(Dataset entries begins)

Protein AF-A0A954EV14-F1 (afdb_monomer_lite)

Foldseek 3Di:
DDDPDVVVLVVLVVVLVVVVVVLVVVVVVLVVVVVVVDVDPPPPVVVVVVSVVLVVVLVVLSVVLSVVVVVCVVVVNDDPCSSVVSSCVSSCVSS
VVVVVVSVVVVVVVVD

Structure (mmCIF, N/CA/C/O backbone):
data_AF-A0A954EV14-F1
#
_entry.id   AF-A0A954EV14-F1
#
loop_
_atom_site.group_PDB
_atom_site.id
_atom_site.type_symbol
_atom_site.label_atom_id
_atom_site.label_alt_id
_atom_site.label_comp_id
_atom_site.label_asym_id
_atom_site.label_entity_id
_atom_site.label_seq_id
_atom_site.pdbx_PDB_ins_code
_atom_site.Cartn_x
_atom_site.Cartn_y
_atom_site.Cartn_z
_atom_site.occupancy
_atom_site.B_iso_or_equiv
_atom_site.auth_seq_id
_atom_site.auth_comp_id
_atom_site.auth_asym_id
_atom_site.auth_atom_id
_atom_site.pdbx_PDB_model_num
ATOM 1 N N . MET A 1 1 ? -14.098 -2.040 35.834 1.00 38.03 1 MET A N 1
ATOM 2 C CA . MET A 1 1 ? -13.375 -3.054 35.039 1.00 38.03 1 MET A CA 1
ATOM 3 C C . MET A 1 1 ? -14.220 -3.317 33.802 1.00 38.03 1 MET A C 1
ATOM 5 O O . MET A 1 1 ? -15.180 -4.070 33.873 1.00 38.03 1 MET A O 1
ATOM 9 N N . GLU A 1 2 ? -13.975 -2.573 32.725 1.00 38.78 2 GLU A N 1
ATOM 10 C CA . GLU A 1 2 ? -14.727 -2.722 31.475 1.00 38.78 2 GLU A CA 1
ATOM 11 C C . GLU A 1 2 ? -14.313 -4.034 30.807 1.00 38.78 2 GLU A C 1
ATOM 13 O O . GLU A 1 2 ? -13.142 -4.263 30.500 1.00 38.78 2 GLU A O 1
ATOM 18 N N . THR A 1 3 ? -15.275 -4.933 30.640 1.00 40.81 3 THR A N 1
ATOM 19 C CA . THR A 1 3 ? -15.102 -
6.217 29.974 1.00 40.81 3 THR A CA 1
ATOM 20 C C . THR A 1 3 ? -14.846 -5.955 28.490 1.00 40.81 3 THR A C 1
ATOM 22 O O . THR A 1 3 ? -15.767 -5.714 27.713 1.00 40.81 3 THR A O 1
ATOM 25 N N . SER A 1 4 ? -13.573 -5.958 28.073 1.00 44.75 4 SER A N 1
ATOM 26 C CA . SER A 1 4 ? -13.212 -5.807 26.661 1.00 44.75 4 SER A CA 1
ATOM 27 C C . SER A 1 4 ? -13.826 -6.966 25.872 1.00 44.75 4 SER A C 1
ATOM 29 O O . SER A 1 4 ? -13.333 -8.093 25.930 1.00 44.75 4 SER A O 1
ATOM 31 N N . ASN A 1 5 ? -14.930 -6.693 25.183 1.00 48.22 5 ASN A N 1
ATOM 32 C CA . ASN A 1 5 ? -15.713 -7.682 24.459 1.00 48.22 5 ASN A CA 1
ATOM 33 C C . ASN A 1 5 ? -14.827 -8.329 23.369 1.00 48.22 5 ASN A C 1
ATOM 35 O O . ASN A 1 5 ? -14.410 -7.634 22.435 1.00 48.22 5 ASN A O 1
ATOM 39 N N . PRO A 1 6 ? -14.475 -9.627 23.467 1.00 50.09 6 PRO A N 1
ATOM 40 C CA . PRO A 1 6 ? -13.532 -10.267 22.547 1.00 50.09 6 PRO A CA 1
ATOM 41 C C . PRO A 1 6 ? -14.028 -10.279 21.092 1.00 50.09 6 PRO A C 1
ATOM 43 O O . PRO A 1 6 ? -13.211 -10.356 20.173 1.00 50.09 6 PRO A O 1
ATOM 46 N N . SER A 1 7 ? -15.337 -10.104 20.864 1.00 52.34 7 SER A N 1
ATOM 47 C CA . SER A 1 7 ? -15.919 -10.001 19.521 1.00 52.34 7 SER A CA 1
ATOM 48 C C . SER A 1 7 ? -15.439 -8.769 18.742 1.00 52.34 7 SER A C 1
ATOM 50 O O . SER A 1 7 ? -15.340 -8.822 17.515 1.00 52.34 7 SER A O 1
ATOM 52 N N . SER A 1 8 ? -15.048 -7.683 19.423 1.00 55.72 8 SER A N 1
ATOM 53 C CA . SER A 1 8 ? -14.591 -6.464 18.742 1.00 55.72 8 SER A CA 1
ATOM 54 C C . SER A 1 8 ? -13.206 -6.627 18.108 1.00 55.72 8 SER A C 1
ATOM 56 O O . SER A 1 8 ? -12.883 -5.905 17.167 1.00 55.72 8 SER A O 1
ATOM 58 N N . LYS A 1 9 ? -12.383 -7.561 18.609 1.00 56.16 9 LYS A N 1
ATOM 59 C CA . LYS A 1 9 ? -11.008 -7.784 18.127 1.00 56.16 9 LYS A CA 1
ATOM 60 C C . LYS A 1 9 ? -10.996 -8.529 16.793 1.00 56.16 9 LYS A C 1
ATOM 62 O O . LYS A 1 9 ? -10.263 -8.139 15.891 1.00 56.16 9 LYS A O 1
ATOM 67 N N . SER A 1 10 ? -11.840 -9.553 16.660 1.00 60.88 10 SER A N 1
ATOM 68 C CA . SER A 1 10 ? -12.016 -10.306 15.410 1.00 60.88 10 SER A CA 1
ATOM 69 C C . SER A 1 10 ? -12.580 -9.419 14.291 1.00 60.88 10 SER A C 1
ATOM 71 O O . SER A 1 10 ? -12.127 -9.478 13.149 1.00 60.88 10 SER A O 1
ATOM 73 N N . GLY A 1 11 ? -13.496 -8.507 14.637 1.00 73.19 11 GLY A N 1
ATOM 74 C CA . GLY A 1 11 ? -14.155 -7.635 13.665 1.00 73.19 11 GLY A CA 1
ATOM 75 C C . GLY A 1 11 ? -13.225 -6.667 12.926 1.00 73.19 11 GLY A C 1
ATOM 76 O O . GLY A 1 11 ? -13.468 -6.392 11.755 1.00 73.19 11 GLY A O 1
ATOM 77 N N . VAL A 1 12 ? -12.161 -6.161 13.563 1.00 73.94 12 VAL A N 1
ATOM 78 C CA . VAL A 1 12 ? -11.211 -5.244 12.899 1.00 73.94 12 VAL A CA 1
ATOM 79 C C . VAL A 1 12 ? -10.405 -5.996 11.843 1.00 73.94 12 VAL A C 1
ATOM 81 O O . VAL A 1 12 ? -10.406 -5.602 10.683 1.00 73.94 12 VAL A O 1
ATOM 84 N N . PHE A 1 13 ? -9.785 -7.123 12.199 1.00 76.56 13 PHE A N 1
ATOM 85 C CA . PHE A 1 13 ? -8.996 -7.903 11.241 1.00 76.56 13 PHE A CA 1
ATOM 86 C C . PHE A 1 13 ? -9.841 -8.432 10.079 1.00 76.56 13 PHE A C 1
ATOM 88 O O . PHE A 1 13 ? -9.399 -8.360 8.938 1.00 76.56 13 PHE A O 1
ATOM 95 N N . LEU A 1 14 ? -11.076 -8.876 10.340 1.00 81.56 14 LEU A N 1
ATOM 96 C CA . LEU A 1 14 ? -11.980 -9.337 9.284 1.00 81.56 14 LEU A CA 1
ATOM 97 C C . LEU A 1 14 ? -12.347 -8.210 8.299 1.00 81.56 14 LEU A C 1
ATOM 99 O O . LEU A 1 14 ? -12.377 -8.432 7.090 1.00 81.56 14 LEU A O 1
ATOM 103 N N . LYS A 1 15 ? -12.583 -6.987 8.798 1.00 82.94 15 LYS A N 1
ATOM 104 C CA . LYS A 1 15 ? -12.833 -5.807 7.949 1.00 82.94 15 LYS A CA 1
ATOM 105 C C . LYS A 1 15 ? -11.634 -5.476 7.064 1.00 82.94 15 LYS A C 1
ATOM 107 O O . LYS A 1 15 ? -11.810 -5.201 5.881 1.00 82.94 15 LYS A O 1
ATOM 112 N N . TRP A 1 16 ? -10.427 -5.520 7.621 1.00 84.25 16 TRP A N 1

(Dataset entries ends)

Retype the entries above exactly, but only from the line containing "ATOM 60 C C" through the line containing "ATOM 75 C C", both included.

ATOM 60 C C . LYS A 1 9 ? -10.996 -8.529 16.793 1.00 56.16 9 LYS A C 1
ATOM 62 O O . LYS A 1 9 ? -10.263 -8.139 15.891 1.00 56.16 9 LYS A O 1
ATOM 67 N N . SER A 1 10 ? -11.840 -9.553 16.660 1.00 60.88 10 SER A N 1
ATOM 68 C CA . SER A 1 10 ? -12.016 -10.306 15.410 1.00 60.88 10 SER A CA 1
ATOM 69 C C . SER A 1 10 ? -12.580 -9.419 14.291 1.00 60.88 10 SER A C 1
ATOM 71 O O . SER A 1 10 ? -12.127 -9.478 13.149 1.00 60.88 10 SER A O 1
ATOM 73 N N . GLY A 1 11 ? -13.496 -8.507 14.637 1.00 73.19 11 GLY A N 1
ATOM 74 C CA . GLY A 1 11 ? -14.155 -7.635 13.665 1.00 73.19 11 GLY A CA 1
ATOM 75 C C . GLY A 1 11 ? -13.225 -6.667 12.926 1.00 73.19 11 GLY A C 1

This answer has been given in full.